### What to do
The expected result is the run of lines from the one containing "ATOM 56 C C" to the end of the listing, copied exactly.

### Data for this task

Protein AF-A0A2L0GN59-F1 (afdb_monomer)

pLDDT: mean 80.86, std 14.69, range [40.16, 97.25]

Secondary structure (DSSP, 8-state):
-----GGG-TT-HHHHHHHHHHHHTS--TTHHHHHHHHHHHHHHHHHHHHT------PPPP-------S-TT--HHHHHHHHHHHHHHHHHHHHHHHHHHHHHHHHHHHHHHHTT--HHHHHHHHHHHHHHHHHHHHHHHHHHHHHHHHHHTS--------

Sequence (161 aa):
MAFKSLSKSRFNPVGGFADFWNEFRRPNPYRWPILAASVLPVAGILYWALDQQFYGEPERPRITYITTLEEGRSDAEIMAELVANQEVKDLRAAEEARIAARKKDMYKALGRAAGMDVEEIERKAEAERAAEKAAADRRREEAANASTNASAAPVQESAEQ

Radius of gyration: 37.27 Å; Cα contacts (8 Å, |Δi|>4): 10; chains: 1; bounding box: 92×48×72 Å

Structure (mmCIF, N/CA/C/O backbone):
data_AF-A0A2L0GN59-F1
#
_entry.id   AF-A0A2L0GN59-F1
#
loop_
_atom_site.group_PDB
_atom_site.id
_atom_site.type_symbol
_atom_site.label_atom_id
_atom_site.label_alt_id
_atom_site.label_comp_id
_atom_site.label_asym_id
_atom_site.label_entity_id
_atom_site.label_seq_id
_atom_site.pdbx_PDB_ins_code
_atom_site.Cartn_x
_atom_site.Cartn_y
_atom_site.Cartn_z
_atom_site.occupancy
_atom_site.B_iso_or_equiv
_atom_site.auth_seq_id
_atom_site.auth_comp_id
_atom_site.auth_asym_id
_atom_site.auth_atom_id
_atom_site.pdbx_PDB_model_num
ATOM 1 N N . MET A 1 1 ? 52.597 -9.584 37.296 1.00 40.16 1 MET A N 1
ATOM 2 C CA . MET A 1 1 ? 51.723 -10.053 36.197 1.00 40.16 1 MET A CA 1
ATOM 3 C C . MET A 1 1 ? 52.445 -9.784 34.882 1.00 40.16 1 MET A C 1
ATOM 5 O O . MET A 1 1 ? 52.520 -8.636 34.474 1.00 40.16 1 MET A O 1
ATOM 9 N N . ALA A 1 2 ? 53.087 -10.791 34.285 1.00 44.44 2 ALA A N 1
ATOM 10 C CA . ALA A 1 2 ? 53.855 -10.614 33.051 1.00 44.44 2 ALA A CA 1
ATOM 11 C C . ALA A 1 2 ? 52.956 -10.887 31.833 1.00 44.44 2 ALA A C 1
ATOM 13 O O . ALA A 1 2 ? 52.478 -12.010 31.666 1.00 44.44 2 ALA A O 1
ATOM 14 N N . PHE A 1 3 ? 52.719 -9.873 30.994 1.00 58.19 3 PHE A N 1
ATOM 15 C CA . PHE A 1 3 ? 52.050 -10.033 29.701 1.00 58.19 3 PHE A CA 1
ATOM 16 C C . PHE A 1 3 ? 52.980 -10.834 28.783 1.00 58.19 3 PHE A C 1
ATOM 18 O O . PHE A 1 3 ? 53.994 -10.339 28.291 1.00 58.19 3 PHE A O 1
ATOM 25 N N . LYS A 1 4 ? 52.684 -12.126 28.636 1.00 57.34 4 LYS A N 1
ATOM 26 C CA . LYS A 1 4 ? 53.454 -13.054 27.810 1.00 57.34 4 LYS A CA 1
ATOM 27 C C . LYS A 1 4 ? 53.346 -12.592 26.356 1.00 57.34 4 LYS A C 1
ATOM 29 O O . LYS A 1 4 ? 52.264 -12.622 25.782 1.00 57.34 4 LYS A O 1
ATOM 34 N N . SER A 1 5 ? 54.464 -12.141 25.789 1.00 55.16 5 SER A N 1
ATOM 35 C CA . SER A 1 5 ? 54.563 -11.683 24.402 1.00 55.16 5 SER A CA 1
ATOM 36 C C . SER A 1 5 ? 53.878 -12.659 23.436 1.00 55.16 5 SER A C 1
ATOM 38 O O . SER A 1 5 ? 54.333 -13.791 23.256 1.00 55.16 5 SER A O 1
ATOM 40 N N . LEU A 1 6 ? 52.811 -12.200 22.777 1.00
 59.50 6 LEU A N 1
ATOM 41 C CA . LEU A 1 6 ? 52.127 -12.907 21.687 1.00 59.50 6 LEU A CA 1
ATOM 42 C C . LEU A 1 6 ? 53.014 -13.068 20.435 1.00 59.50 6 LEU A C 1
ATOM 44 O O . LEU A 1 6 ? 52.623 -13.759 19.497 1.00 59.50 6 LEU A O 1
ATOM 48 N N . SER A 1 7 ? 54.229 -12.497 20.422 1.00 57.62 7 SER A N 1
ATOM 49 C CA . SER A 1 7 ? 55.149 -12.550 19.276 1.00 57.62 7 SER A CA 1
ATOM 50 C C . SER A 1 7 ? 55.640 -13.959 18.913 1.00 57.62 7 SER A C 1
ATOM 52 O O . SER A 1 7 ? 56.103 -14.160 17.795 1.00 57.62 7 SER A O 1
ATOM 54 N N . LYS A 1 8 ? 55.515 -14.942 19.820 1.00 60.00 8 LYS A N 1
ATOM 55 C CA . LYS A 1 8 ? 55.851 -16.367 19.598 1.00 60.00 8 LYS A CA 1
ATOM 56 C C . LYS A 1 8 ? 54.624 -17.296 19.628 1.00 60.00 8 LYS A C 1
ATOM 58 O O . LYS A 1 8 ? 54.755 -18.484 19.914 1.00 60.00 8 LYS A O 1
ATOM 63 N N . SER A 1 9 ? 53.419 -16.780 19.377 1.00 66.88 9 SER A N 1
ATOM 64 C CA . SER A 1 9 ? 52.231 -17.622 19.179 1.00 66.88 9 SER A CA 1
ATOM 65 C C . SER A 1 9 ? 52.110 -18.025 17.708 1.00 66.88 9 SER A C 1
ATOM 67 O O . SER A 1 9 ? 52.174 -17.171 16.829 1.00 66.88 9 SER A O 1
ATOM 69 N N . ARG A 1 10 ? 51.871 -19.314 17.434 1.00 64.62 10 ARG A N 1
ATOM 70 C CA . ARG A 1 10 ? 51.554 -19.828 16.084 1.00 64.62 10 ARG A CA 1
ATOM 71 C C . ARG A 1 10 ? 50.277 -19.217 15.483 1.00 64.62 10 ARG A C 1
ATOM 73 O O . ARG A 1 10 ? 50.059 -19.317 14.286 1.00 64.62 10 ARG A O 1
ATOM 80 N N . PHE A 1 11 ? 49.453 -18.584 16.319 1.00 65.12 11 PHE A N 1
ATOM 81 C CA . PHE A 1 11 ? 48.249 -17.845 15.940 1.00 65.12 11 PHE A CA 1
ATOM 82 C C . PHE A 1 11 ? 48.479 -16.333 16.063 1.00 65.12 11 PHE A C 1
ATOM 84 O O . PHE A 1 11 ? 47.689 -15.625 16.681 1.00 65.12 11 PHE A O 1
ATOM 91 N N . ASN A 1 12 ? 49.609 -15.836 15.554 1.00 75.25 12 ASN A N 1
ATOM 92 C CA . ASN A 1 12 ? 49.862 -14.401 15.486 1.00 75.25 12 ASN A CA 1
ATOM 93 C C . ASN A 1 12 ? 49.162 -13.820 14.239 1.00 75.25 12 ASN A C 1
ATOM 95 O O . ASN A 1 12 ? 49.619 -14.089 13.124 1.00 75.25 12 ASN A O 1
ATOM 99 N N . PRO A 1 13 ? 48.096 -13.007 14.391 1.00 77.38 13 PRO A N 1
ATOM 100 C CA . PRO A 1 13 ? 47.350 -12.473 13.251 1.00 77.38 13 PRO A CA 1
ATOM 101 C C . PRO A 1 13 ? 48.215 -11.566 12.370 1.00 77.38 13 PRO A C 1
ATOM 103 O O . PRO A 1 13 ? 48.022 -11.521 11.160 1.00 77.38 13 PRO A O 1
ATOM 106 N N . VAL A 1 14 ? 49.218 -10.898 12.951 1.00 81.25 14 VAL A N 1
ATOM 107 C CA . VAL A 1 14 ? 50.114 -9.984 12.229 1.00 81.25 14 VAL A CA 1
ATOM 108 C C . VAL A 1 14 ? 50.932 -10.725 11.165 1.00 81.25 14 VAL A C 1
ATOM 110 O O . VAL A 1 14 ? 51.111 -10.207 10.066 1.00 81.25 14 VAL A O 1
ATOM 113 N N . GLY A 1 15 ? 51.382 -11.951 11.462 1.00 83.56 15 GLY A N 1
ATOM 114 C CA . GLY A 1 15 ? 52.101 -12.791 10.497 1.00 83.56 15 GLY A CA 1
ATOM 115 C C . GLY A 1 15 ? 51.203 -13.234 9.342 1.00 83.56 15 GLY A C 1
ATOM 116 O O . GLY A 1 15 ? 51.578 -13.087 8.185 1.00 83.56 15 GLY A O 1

### Solution
ATOM 56 C C . LYS A 1 8 ? 54.624 -17.296 19.628 1.00 60.00 8 LYS A C 1
ATOM 58 O O . LYS A 1 8 ? 54.755 -18.484 19.914 1.00 60.00 8 LYS A O 1
ATOM 63 N N . SER A 1 9 ? 53.419 -16.780 19.377 1.00 66.88 9 SER A N 1
ATOM 64 C CA . SER A 1 9 ? 52.231 -17.622 19.179 1.00 66.88 9 SER A CA 1
ATOM 65 C C . SER A 1 9 ? 52.110 -18.025 17.708 1.00 66.88 9 SER A C 1
ATOM 67 O O . SER A 1 9 ? 52.174 -17.171 16.829 1.00 66.88 9 SER A O 1
ATOM 69 N N . ARG A 1 10 ? 51.871 -19.314 17.434 1.00 64.62 10 ARG A N 1
ATOM 70 C CA . ARG A 1 10 ? 51.554 -19.828 16.084 1.00 64.62 10 ARG A CA 1
ATOM 71 C C . ARG A 1 10 ? 50.277 -19.217 15.483 1.00 64.62 10 ARG A C 1
ATOM 73 O O . ARG A 1 10 ? 50.059 -19.317 14.286 1.00 64.62 10 ARG A O 1
ATOM 80 N N . PHE A 1 11 ? 49.453 -18.584 16.319 1.00 65.12 11 PHE A N 1
ATOM 81 C CA . PHE A 1 11 ? 48.249 -17.845 15.940 1.00 65.12 11 PHE A CA 1
ATOM 82 C C . PHE A 1 11 ? 48.479 -16.333 16.063 1.00 65.12 11 PHE A C 1
ATOM 84 O O . PHE A 1 11 ? 47.689 -15.625 16.681 1.00 65.12 11 PHE A O 1
ATOM 91 N N . ASN A 1 12 ? 49.609 -15.836 15.554 1.00 75.25 12 ASN A N 1
ATOM 92 C CA . ASN A 1 12 ? 49.862 -14.401 15.486 1.00 75.25 12 ASN A CA 1
ATOM 93 C C . ASN A 1 12 ? 49.162 -13.820 14.239 1.00 75.25 12 ASN A C 1
ATOM 95 O O . ASN A 1 12 ? 49.619 -14.089 13.124 1.00 75.25 12 ASN A O 1
ATOM 99 N N . PRO A 1 13 ? 48.096 -13.007 14.391 1.00 77.38 13 PRO A N 1
ATOM 100 C CA . PRO A 1 13 ? 47.350 -12.473 13.251 1.00 77.38 13 PRO A CA 1
ATOM 101 C C . PRO A 1 13 ? 48.215 -11.566 12.370 1.00 77.38 13 PRO A C 1
ATOM 103 O O . PRO A 1 13 ? 48.022 -11.521 11.160 1.00 77.38 13 PRO A O 1
ATOM 106 N N . VAL A 1 14 ? 49.218 -10.898 12.951 1.00 81.25 14 VAL A N 1
ATOM 107 C CA . VAL A 1 14 ? 50.114 -9.984 12.229 1.00 81.25 14 VAL A CA 1
ATOM 108 C C . VAL A 1 14 ? 50.932 -10.725 11.165 1.00 81.25 14 VAL A C 1
ATOM 110 O O . VAL A 1 14 ? 51.111 -10.207 10.066 1.00 81.25 14 VAL A O 1
ATOM 113 N N . GLY A 1 15 ? 51.382 -11.951 11.462 1.00 83.56 15 GLY A N 1
ATOM 114 C CA . GLY A 1 15 ? 52.101 -12.791 10.497 1.00 83.56 15 GLY A CA 1
ATOM 115 C C . GLY A 1 15 ? 51.203 -13.234 9.342 1.00 83.56 15 GLY A C 1
ATOM 116 O O . GLY A 1 15 ? 51.578 -13.087 8.185 1.00 83.56 15 GLY A O 1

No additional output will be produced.